Introduction to Air Quality Prediction
In recent years, air pollution has become a daily reality for millions of people around the globe. From smog-filled cities to alarming health advisories, poor air quality affects how we live, breathe, and move. But what if we could predict tomorrow’s Air Quality Index (AQI) just like we predict the weather — and take action before the air turns toxic? That’s where machine learning steps in.
Why Predict Air Quality?
Air pollution isn’t just an inconvenience — it’s a health crisis. According to the WHO, it’s responsible for nearly 7 million premature deaths each year. High AQI levels are associated with asthma attacks, respiratory diseases, cardiovascular issues, and even cognitive decline. If we can predict AQI accurately, communities can receive early warnings, urban planners can design smarter, cleaner cities, and individuals can decide when it’s safe to go for a jog or send kids to play outside.

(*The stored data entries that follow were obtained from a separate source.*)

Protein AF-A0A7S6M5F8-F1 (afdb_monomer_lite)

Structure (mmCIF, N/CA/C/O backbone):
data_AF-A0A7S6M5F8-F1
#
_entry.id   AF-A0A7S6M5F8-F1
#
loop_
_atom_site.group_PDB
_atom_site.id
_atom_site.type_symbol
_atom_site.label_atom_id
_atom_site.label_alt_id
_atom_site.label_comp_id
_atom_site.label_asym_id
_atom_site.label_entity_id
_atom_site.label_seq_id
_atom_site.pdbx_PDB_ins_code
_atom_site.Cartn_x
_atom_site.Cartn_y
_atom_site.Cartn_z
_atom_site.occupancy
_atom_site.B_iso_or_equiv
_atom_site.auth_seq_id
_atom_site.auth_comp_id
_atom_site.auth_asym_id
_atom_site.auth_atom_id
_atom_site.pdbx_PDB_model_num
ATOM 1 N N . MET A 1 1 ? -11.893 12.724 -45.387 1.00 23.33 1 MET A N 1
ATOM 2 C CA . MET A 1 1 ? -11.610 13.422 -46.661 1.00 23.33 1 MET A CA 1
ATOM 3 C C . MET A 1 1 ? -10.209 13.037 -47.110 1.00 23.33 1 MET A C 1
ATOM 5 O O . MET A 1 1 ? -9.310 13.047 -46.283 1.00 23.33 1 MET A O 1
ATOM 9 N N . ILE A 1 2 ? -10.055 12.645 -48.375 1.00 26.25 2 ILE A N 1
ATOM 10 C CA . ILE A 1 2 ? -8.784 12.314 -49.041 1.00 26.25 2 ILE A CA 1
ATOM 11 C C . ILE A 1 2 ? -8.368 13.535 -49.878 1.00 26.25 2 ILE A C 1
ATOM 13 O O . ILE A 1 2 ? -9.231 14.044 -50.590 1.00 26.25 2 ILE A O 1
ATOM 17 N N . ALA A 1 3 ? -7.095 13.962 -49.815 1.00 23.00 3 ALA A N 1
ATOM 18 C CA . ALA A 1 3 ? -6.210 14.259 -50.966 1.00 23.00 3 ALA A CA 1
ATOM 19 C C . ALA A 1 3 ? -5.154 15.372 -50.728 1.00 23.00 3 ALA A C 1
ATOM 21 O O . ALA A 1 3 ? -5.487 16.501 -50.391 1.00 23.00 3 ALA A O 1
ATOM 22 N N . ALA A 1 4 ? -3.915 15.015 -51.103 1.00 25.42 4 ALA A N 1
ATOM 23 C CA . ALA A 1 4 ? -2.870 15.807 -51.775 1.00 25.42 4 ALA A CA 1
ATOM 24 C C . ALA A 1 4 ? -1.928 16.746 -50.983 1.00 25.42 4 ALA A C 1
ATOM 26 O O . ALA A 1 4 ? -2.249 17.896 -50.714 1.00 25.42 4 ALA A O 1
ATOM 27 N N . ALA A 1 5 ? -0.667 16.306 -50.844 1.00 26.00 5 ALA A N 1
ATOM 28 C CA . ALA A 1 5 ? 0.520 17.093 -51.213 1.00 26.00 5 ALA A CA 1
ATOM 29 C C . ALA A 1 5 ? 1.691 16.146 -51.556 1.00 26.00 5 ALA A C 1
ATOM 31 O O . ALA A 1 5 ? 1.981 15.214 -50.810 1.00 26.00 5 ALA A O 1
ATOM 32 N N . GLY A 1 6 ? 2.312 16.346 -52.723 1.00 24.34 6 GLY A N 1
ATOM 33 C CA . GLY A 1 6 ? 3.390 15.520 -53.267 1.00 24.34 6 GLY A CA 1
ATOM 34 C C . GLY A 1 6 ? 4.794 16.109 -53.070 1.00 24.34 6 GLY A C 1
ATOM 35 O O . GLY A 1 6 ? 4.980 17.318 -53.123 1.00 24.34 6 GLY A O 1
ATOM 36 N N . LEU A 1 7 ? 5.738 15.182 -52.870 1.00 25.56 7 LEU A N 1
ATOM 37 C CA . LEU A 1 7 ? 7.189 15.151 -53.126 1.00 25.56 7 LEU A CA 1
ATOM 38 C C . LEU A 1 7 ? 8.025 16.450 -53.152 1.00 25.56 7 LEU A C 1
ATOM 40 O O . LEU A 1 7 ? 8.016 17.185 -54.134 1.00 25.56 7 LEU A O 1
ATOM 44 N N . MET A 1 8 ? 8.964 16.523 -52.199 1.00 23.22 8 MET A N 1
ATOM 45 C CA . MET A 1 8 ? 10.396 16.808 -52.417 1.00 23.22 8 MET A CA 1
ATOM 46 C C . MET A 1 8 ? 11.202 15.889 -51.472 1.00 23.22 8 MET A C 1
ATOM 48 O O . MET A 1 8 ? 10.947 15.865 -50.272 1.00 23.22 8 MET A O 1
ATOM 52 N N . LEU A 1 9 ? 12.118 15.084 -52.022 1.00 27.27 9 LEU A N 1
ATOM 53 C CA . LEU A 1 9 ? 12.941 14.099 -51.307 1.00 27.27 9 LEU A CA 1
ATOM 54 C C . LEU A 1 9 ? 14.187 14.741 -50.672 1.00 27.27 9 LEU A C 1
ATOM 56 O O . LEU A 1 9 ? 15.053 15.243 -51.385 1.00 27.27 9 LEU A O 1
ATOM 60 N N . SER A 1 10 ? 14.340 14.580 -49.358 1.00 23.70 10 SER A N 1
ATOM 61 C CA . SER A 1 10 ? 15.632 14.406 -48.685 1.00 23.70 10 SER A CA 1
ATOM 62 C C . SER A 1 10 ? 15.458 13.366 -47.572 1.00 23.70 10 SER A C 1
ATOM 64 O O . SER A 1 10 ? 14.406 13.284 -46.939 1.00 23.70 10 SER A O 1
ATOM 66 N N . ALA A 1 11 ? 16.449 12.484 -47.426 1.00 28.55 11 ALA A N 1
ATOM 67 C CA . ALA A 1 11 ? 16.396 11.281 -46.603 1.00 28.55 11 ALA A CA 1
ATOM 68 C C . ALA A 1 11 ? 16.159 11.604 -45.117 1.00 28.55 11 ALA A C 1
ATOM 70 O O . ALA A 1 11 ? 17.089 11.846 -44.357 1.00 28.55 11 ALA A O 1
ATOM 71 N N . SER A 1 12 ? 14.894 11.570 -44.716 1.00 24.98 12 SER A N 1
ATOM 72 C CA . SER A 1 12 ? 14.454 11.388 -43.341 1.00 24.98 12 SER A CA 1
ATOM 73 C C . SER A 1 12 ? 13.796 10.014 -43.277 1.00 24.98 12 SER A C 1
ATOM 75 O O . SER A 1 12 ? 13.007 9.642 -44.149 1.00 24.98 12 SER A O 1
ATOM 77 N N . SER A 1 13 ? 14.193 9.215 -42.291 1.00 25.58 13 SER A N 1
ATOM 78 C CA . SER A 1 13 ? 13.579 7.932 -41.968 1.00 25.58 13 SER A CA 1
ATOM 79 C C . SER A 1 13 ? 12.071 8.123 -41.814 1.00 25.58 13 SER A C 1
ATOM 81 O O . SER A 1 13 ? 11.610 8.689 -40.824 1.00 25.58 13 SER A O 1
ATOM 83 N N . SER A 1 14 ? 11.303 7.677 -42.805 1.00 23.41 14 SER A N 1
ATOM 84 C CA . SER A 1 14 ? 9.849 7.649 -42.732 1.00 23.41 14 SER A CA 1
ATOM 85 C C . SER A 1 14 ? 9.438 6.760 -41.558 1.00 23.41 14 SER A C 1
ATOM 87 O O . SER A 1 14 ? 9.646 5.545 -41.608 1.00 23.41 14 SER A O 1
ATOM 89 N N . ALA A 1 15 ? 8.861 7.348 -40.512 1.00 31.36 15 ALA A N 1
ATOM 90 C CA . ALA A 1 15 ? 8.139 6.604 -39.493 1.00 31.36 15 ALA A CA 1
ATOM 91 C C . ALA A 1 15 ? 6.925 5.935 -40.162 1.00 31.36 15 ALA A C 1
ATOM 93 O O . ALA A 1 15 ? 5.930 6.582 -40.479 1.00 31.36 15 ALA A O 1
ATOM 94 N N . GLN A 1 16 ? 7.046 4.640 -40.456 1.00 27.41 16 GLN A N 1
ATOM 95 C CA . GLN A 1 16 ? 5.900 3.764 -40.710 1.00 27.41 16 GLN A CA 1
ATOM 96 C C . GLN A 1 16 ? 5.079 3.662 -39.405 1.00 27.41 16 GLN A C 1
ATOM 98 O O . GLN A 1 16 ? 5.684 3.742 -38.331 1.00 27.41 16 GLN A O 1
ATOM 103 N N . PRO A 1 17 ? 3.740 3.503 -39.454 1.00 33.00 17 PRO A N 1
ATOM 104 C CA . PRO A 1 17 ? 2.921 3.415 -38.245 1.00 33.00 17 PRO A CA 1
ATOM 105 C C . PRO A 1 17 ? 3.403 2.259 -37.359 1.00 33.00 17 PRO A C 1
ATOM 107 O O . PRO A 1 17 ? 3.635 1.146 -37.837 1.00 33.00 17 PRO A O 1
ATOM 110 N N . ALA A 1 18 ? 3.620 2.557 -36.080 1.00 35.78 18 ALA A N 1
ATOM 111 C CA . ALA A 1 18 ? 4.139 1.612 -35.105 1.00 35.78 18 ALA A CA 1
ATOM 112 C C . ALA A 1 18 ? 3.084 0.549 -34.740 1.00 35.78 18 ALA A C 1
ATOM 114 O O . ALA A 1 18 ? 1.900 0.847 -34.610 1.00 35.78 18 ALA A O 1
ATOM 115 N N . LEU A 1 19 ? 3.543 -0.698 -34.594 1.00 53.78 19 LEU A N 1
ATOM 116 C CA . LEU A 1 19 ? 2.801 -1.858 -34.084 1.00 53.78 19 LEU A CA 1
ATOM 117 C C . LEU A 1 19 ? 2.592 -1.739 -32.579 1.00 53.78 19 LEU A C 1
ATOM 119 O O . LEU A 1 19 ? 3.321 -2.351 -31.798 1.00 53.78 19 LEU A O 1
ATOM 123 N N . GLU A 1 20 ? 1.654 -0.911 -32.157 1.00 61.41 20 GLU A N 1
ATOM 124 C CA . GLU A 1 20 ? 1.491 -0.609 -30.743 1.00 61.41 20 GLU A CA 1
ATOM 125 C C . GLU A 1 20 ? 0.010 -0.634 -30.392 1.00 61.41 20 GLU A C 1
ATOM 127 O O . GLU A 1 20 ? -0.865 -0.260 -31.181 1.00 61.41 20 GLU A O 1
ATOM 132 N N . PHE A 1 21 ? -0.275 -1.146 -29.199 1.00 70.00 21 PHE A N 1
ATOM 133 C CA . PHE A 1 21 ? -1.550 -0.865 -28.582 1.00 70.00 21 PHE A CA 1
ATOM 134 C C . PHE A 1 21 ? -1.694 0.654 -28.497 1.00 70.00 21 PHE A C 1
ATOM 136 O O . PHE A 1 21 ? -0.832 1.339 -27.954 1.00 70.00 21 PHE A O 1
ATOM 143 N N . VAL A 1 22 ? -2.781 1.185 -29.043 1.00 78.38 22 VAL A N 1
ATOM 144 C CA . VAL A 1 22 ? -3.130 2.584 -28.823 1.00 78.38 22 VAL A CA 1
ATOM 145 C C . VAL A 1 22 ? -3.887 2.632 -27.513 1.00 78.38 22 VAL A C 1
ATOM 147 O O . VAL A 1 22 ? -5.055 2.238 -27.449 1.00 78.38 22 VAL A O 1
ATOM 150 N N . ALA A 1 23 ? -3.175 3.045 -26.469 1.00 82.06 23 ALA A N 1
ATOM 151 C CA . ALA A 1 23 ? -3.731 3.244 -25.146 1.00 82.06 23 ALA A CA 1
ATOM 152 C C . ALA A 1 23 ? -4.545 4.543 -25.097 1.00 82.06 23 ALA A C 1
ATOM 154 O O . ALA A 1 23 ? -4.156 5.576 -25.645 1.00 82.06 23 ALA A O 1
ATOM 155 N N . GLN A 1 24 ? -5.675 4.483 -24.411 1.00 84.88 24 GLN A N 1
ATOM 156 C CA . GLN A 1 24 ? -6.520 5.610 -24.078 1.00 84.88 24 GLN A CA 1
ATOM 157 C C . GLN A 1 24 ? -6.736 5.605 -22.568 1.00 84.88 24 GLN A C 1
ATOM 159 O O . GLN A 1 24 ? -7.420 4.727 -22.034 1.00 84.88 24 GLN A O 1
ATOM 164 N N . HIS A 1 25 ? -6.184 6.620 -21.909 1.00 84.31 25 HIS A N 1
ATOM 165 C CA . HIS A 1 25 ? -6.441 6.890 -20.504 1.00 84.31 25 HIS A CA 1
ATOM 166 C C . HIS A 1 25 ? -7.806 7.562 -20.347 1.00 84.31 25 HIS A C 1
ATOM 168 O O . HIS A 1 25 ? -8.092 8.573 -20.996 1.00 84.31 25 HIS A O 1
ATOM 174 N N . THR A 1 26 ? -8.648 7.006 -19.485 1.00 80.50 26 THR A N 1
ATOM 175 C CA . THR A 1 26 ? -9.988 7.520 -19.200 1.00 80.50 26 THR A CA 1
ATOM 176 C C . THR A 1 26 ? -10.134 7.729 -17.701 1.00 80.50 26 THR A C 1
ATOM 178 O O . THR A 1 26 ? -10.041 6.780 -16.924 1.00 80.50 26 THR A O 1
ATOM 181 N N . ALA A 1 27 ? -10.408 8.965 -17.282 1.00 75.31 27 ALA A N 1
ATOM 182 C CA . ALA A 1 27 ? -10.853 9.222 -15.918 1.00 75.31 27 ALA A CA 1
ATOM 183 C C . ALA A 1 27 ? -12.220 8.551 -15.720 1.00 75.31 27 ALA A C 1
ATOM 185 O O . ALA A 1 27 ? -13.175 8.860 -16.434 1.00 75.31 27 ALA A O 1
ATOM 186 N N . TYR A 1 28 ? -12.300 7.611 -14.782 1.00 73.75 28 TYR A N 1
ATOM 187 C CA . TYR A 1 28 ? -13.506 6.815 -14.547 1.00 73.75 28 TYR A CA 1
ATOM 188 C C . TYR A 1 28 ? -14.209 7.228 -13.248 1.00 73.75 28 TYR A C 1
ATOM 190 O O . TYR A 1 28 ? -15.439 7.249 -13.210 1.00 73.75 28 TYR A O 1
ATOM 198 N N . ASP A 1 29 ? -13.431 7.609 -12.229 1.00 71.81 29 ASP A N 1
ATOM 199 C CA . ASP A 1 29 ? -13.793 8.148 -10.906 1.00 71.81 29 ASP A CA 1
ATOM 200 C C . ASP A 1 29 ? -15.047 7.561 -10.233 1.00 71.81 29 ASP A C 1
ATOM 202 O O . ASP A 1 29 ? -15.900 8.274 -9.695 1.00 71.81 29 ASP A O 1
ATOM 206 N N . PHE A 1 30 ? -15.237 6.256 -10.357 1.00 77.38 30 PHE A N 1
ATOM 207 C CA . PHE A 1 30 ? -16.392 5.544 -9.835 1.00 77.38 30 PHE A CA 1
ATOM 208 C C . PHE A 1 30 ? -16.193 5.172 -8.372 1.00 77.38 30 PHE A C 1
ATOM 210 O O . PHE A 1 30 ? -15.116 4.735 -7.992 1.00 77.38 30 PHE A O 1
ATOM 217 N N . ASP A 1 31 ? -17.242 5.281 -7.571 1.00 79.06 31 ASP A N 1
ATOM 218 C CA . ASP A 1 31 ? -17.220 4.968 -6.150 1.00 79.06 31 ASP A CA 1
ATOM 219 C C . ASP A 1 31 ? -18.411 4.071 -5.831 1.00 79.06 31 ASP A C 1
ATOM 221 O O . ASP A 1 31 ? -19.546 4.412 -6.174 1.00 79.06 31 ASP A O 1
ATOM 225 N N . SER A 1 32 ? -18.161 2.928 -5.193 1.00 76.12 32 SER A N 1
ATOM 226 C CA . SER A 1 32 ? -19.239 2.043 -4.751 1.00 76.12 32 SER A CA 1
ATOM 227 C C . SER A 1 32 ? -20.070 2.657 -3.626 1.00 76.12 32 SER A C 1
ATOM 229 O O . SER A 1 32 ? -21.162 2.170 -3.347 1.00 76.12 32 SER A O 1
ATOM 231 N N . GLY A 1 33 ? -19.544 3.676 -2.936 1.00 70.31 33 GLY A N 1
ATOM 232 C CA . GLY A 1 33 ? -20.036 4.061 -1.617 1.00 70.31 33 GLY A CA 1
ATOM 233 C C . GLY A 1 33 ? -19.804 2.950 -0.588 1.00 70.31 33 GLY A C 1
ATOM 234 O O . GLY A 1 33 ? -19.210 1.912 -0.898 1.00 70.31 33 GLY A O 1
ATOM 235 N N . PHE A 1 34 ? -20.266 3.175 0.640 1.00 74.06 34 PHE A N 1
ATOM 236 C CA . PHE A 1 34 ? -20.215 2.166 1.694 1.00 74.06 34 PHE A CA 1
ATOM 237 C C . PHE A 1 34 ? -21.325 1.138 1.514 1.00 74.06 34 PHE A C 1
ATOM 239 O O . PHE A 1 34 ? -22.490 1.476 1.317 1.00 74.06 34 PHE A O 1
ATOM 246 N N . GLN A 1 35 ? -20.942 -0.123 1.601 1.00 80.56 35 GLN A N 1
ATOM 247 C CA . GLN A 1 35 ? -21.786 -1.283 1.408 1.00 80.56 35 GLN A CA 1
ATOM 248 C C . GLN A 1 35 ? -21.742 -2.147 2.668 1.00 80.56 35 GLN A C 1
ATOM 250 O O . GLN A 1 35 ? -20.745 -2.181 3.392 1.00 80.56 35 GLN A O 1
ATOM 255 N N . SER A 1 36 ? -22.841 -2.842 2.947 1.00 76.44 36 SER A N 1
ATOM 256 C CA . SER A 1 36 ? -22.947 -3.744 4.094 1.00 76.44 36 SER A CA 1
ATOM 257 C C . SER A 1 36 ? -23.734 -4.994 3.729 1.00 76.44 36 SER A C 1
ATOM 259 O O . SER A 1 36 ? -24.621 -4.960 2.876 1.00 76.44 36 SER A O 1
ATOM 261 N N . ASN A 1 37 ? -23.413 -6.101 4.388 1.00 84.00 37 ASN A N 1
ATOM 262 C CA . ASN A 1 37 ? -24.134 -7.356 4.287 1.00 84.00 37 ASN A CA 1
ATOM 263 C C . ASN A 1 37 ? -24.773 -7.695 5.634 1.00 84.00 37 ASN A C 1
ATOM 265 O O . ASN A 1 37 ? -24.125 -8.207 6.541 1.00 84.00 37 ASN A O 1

Can Machine Learning Help?
The million-dollar question is: Can machine learning help us predict air quality in time to protect our health? Let’s find out. We will be using the Air Quality in India dataset from Kaggle, which tracks pollutant levels and AQI values across Indian cities from 2015 to 2020.
Dataset Overview
The dataset contains daily air quality data from major cities across India, collected between 2015 and 2020. It includes concentrations of various pollutants, meteorological parameters, and calculated AQI values. We will be using the city_day.csv file, which contains daily air quality data per city.
Our Approach: Classical ML vs Ensemble Learning
We will walk through a complete ML workflow using Python to forecast AQI, comparing two models: Linear Regression and Random Forest Regressor. Linear Regression is simple, fast, and interpretable, while Random Forest Regressor is powerful, robust, and accurate.
Step 1: Loading the Data
We’re using the Air Quality in India dataset from Kaggle. This dataset includes measurements for PM2.5, PM10, NO₂, CO, and other major pollutants.
Step 2: Cleaning Things Up
Like most real-world data, this one’s a bit messy. So, let’s tidy it up by dropping rows with missing target values, converting the date column to datetime format, and filling missing values with the median.
Model Evaluation
We will evaluate the performance of both models using metrics such as Mean Squared Error (MSE), Root Mean Squared Error (RMSE), and R2 Score.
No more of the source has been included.